Arming drone ships with new levels of integrated air and missile defense radar could enable the platform to detect, track and possibly even take out or intercept incoming enemy ballistic missiles as well as cruise missiles or drones or fighter jets. Larger, forward operating unmanned systems could operate as defensive or command and control nodes operating in high-risk, major warfare areas, enabling manned crews to operate at safer distances. A drone ship, equipped with SPY-6 radar, might be able to see approaching attacks from beyond the horizon or radar detection envelope of a manned ship operating at greater distances.

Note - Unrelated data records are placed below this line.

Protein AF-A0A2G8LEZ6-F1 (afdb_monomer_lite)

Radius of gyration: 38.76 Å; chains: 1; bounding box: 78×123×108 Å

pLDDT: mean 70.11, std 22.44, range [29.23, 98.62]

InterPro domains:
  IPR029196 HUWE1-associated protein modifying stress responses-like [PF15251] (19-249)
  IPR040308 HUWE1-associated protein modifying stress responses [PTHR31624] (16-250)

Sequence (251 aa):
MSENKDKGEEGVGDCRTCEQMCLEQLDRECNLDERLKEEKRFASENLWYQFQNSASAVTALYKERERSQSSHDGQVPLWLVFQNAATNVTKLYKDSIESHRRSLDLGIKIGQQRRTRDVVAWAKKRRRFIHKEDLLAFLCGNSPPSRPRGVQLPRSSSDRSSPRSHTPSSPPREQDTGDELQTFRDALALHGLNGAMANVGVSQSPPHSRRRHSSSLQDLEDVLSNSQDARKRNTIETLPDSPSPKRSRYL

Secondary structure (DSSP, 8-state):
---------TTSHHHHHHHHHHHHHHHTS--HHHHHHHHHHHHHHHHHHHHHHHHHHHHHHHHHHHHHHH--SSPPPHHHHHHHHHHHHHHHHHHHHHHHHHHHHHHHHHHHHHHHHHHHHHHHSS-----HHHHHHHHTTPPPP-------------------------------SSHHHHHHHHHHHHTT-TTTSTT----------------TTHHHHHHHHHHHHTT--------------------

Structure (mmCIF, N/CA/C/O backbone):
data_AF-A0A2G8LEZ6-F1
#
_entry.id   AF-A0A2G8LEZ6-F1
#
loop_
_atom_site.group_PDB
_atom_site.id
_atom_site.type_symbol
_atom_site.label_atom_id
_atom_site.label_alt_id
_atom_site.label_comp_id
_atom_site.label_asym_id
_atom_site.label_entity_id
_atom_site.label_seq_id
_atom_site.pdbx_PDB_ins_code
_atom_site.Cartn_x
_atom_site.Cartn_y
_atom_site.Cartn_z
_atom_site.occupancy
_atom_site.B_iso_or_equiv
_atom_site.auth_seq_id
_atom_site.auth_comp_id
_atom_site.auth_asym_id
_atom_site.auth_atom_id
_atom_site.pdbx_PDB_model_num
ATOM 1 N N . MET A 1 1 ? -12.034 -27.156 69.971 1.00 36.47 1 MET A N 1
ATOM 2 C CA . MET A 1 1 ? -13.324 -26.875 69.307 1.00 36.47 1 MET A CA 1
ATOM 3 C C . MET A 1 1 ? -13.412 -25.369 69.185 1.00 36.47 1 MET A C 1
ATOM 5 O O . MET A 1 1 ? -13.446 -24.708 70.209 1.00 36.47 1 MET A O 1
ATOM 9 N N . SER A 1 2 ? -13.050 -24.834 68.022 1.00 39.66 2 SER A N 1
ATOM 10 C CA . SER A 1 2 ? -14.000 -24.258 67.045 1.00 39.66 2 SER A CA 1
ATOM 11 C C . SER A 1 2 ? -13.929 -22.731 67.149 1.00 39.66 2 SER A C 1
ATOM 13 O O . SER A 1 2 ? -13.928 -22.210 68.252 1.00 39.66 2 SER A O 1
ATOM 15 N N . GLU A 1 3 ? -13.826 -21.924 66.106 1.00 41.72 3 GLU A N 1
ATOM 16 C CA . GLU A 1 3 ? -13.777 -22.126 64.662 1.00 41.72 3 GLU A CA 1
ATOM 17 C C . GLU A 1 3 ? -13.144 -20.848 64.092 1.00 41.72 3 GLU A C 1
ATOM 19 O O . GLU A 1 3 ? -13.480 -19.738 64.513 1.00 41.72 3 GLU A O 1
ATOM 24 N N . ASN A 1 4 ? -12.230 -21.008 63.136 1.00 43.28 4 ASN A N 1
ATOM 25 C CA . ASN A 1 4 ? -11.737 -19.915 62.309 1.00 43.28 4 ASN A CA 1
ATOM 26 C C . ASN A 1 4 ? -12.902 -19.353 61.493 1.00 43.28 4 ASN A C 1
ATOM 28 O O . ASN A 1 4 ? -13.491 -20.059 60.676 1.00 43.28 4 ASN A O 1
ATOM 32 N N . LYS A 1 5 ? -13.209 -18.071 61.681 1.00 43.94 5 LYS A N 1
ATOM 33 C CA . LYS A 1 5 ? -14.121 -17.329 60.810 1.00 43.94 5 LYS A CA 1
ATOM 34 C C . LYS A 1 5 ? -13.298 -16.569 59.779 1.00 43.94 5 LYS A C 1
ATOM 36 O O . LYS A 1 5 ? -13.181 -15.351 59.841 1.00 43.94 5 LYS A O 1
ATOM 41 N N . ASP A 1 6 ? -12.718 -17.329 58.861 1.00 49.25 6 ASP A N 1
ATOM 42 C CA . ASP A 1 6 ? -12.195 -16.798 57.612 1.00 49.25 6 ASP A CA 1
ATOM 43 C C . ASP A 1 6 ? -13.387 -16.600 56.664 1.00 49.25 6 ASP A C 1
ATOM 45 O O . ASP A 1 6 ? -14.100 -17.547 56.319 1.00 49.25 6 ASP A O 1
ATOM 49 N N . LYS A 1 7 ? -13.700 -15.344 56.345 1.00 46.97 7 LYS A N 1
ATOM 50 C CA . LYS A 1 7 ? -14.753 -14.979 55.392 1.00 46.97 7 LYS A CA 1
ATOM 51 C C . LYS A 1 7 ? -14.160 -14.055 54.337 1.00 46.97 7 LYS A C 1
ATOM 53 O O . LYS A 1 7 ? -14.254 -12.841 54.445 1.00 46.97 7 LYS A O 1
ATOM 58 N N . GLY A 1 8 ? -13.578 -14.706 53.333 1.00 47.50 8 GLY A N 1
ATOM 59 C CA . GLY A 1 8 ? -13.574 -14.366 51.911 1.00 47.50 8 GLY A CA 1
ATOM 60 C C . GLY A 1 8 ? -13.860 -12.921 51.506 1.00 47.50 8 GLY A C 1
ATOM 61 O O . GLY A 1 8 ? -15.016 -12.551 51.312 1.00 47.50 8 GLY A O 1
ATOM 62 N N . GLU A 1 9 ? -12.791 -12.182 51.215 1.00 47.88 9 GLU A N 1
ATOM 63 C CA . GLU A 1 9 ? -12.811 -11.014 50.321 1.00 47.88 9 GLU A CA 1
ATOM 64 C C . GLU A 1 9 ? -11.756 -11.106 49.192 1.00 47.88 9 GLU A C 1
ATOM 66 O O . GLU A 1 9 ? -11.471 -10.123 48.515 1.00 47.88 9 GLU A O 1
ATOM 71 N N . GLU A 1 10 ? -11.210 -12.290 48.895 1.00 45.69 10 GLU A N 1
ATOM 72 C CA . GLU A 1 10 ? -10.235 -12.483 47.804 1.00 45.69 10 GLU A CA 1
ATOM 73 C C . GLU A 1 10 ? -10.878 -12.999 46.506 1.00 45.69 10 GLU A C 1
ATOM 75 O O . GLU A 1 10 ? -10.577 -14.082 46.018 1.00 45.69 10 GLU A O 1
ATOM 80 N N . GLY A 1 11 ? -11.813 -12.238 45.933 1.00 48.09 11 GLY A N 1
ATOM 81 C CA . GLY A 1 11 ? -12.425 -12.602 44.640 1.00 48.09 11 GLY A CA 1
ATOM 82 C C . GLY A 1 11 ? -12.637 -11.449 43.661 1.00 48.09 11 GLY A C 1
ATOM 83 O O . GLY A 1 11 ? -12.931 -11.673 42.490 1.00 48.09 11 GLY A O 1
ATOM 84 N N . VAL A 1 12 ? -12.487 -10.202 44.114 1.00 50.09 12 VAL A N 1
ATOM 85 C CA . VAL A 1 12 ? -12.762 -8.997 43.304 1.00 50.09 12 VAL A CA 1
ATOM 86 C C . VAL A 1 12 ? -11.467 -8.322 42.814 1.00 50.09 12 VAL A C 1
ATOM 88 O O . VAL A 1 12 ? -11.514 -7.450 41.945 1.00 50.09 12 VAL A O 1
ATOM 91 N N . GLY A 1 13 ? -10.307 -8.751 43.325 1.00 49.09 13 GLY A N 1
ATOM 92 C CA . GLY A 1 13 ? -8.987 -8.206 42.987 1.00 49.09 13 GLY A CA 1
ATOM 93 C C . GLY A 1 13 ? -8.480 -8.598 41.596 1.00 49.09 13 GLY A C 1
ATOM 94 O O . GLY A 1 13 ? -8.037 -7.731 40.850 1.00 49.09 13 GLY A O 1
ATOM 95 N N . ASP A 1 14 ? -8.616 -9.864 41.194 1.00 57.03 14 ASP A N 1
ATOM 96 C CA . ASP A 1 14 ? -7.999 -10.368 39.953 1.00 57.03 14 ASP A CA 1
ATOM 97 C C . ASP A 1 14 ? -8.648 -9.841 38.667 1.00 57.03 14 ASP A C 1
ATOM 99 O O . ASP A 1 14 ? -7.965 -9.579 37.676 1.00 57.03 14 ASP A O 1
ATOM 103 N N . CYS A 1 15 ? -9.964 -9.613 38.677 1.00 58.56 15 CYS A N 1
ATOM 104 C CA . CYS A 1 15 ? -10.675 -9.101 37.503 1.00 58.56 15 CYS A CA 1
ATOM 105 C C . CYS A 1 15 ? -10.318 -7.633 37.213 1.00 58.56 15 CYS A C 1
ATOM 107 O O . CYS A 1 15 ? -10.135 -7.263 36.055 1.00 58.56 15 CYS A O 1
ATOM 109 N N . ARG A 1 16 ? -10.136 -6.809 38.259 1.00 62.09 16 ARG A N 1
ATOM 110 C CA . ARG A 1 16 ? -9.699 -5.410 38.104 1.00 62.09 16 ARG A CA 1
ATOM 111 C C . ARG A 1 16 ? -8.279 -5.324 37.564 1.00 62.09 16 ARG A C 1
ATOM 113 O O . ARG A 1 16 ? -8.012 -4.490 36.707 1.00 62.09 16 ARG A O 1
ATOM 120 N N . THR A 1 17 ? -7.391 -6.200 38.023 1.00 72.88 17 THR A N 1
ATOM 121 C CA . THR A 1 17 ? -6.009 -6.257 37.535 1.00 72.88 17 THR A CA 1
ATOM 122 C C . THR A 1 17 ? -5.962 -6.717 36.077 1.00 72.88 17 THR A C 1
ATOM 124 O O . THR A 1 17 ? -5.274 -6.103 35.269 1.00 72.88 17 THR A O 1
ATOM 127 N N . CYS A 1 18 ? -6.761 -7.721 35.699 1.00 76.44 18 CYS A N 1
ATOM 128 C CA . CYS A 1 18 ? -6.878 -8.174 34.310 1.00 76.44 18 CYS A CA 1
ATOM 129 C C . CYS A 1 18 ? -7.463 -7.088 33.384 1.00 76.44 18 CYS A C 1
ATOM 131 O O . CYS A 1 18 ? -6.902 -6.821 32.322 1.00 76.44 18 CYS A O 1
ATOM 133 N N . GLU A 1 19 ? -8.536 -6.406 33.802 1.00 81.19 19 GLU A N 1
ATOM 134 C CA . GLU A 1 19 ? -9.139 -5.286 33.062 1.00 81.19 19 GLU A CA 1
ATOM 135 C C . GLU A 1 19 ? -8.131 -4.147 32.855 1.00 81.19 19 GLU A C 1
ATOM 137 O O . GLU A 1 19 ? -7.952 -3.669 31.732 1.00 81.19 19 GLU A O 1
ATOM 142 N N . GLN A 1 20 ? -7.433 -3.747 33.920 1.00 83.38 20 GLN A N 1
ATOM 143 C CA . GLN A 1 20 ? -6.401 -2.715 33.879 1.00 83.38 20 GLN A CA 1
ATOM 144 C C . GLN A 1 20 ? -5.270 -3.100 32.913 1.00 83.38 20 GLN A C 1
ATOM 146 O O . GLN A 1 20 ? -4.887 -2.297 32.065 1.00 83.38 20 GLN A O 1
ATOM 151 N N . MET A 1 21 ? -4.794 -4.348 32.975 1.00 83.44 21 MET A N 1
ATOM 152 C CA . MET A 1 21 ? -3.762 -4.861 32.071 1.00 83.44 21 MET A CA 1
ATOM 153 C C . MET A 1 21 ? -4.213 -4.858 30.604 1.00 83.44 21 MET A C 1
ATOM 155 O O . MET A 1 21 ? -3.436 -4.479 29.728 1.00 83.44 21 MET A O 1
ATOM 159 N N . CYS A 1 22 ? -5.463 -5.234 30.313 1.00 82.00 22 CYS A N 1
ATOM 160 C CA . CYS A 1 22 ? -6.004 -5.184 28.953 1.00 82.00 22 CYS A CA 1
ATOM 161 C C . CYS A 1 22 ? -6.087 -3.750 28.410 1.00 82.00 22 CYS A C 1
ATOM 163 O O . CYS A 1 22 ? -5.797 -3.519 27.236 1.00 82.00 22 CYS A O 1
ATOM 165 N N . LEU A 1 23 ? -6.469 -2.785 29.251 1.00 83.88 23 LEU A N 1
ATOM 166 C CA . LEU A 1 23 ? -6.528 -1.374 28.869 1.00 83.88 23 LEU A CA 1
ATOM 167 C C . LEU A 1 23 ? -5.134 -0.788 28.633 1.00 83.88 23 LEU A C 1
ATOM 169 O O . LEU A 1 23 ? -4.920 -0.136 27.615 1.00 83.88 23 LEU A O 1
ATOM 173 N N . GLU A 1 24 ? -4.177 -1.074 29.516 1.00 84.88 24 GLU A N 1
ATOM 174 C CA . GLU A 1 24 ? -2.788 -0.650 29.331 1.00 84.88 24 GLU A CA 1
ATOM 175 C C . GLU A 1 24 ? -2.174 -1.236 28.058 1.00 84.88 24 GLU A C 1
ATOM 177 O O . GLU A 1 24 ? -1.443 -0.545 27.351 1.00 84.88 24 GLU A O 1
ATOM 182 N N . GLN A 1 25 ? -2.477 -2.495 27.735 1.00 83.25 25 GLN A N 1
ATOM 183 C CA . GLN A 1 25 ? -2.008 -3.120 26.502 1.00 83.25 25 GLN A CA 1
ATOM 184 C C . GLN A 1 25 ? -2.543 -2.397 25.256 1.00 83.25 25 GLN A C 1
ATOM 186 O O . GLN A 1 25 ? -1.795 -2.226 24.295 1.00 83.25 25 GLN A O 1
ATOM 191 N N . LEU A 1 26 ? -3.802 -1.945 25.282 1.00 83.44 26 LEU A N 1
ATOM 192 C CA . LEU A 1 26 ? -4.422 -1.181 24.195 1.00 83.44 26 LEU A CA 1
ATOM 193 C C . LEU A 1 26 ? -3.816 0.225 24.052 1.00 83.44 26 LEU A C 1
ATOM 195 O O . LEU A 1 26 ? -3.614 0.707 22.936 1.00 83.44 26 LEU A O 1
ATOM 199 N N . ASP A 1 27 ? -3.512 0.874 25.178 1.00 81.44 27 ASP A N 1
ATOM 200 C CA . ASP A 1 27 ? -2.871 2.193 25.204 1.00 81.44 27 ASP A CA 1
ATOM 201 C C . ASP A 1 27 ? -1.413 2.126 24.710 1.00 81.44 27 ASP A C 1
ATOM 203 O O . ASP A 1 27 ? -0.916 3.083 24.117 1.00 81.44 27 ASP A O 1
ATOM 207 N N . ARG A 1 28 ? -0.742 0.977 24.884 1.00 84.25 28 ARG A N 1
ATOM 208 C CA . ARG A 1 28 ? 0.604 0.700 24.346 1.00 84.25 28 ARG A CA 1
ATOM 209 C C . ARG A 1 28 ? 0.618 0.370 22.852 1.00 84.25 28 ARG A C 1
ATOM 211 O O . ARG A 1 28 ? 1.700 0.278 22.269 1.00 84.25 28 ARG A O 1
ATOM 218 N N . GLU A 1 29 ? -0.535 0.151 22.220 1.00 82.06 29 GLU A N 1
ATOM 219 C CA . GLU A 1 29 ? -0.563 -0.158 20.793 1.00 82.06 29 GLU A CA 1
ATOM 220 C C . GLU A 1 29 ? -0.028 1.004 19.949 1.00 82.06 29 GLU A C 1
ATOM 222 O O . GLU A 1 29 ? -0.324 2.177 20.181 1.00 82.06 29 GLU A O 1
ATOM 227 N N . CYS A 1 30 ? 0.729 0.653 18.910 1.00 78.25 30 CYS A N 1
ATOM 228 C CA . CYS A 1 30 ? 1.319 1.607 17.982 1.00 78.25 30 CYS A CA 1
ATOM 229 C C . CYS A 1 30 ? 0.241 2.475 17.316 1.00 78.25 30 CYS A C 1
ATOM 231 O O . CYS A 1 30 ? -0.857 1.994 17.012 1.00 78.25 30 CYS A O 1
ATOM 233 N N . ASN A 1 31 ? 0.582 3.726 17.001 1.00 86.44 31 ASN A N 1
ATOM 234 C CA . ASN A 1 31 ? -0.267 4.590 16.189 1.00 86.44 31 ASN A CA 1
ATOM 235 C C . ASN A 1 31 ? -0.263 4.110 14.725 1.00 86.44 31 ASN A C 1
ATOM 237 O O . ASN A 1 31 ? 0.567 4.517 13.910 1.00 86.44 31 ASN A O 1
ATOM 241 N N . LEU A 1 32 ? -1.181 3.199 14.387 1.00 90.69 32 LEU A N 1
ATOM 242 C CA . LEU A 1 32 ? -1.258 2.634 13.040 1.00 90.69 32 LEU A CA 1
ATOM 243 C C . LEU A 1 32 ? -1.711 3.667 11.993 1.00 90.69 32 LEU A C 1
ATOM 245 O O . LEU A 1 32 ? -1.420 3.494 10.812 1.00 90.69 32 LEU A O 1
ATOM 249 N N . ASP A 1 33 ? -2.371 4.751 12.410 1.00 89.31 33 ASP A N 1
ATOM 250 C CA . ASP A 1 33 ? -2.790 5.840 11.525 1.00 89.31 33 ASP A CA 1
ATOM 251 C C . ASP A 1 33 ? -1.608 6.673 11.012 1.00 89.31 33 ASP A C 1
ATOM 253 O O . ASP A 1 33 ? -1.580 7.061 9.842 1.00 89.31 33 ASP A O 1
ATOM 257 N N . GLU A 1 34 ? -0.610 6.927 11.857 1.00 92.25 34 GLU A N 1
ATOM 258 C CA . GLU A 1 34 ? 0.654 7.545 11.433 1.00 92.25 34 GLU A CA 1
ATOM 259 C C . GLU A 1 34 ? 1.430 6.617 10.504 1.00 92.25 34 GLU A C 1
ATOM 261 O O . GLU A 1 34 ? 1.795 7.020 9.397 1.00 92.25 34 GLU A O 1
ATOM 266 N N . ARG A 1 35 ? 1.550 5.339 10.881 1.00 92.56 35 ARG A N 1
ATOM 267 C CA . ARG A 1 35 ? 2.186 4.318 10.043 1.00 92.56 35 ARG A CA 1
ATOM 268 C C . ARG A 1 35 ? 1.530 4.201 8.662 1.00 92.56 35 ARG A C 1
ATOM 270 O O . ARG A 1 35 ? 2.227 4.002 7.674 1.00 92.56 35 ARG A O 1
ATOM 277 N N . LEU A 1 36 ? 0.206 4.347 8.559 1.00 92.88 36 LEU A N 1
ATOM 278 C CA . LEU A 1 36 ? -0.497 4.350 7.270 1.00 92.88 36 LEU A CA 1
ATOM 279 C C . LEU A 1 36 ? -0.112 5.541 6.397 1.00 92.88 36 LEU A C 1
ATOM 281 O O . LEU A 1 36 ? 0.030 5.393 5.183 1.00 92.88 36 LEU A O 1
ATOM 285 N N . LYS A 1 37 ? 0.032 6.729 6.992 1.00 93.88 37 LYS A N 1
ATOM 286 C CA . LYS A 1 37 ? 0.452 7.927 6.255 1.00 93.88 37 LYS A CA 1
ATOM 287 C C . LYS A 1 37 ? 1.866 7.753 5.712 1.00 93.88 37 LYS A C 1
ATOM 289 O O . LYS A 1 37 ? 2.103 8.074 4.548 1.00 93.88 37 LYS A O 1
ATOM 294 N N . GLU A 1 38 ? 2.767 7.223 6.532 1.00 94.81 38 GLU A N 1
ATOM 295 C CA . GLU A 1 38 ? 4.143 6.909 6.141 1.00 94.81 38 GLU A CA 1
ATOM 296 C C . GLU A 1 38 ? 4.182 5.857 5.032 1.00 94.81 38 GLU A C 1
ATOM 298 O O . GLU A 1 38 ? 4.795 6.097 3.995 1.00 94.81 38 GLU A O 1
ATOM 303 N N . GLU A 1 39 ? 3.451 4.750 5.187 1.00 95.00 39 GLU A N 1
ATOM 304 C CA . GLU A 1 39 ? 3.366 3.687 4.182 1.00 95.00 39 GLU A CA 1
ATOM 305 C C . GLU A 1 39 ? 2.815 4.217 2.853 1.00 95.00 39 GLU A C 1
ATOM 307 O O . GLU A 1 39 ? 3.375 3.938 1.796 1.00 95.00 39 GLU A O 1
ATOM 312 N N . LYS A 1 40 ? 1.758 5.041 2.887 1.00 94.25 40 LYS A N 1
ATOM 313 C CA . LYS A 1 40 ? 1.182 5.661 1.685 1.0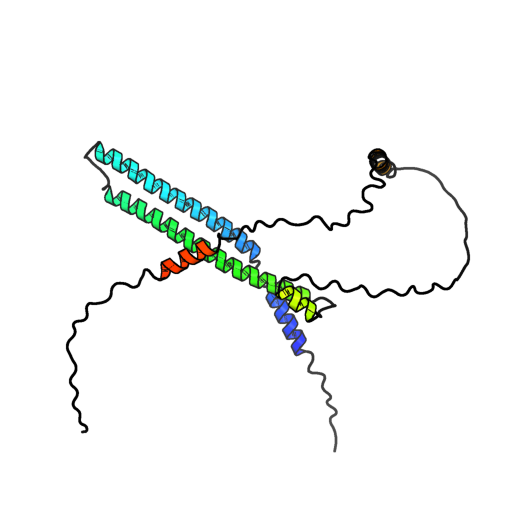0 94.25 40 LYS A CA 1
ATOM 314 C C . LYS A 1 40 ? 2.188 6.575 0.989 1.00 94.25 40 LYS A C 1
ATOM 316 O O . LYS A 1 40 ? 2.275 6.565 -0.240 1.00 94.25 40 LYS A O 1
ATOM 321 N N . ARG A 1 41 ? 2.925 7.380 1.757 1.00 96.50 41 ARG A N 1
ATOM 322 C CA . ARG A 1 41 ? 3.948 8.277 1.216 1.00 96.50 41 ARG A CA 1
ATOM 323 C C . ARG A 1 41 ? 5.084 7.477 0.585 1.00 96.50 41 ARG A C 1
ATOM 325 O O . ARG A 1 41 ? 5.392 7.701 -0.581 1.00 96.50 41 ARG A O 1
ATOM 332 N N . PHE A 1 42 ? 5.626 6.508 1.317 1.00 96.06 42 PHE A N 1
ATOM 333 C CA . PHE A 1 42 ? 6.685 5.623 0.845 1.00 96.06 42 PHE A CA 1
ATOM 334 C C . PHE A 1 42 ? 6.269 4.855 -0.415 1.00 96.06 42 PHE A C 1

Yet another interesting developmental possibility, it would seem, could involve decreasing the form factor or size configurations to enable high-powered SPY-6 integration onto smaller surface drones. Such a prospect certainly seems feasible given current technical trends now succeeding with efforts to engineer smaller, more mobile, yet high-power density applications of expeditionary electrical power.
Interestingly, the idea of using power-density innovations, such as those used for SPY-6 radar systems, into drone ships of various sizes is taken up in a 2019 RAND Corp. study called “Advancing Autonomous Systems: An Analysis of Future and Current Technology for Unmanned Maritime Vehicles.”
The RAND study, throughout its discussion of possible hardware and software adjustments to tailor radar systems to unmanned vessels, discusses the merits of radar power density regarding system range. “Increased transmission power increases the power of reflected signals, increasing the likelihood that reflected signals are received by the originator,” the study says.
The study’s discussion of increased power-density output is consistent with Raytheon’s scientific emphasis, a series of studies and inquiries over the years that ultimately led to engineering the principal power-density increasing technology for SPY-6, Gallium Nitride (GAN) semiconductors. GAN is the technology primarily responsible for SPY-6’s massive increase in radar range and sensitivity and has much higher power density when compared with previously used Gallium Arsenide modules.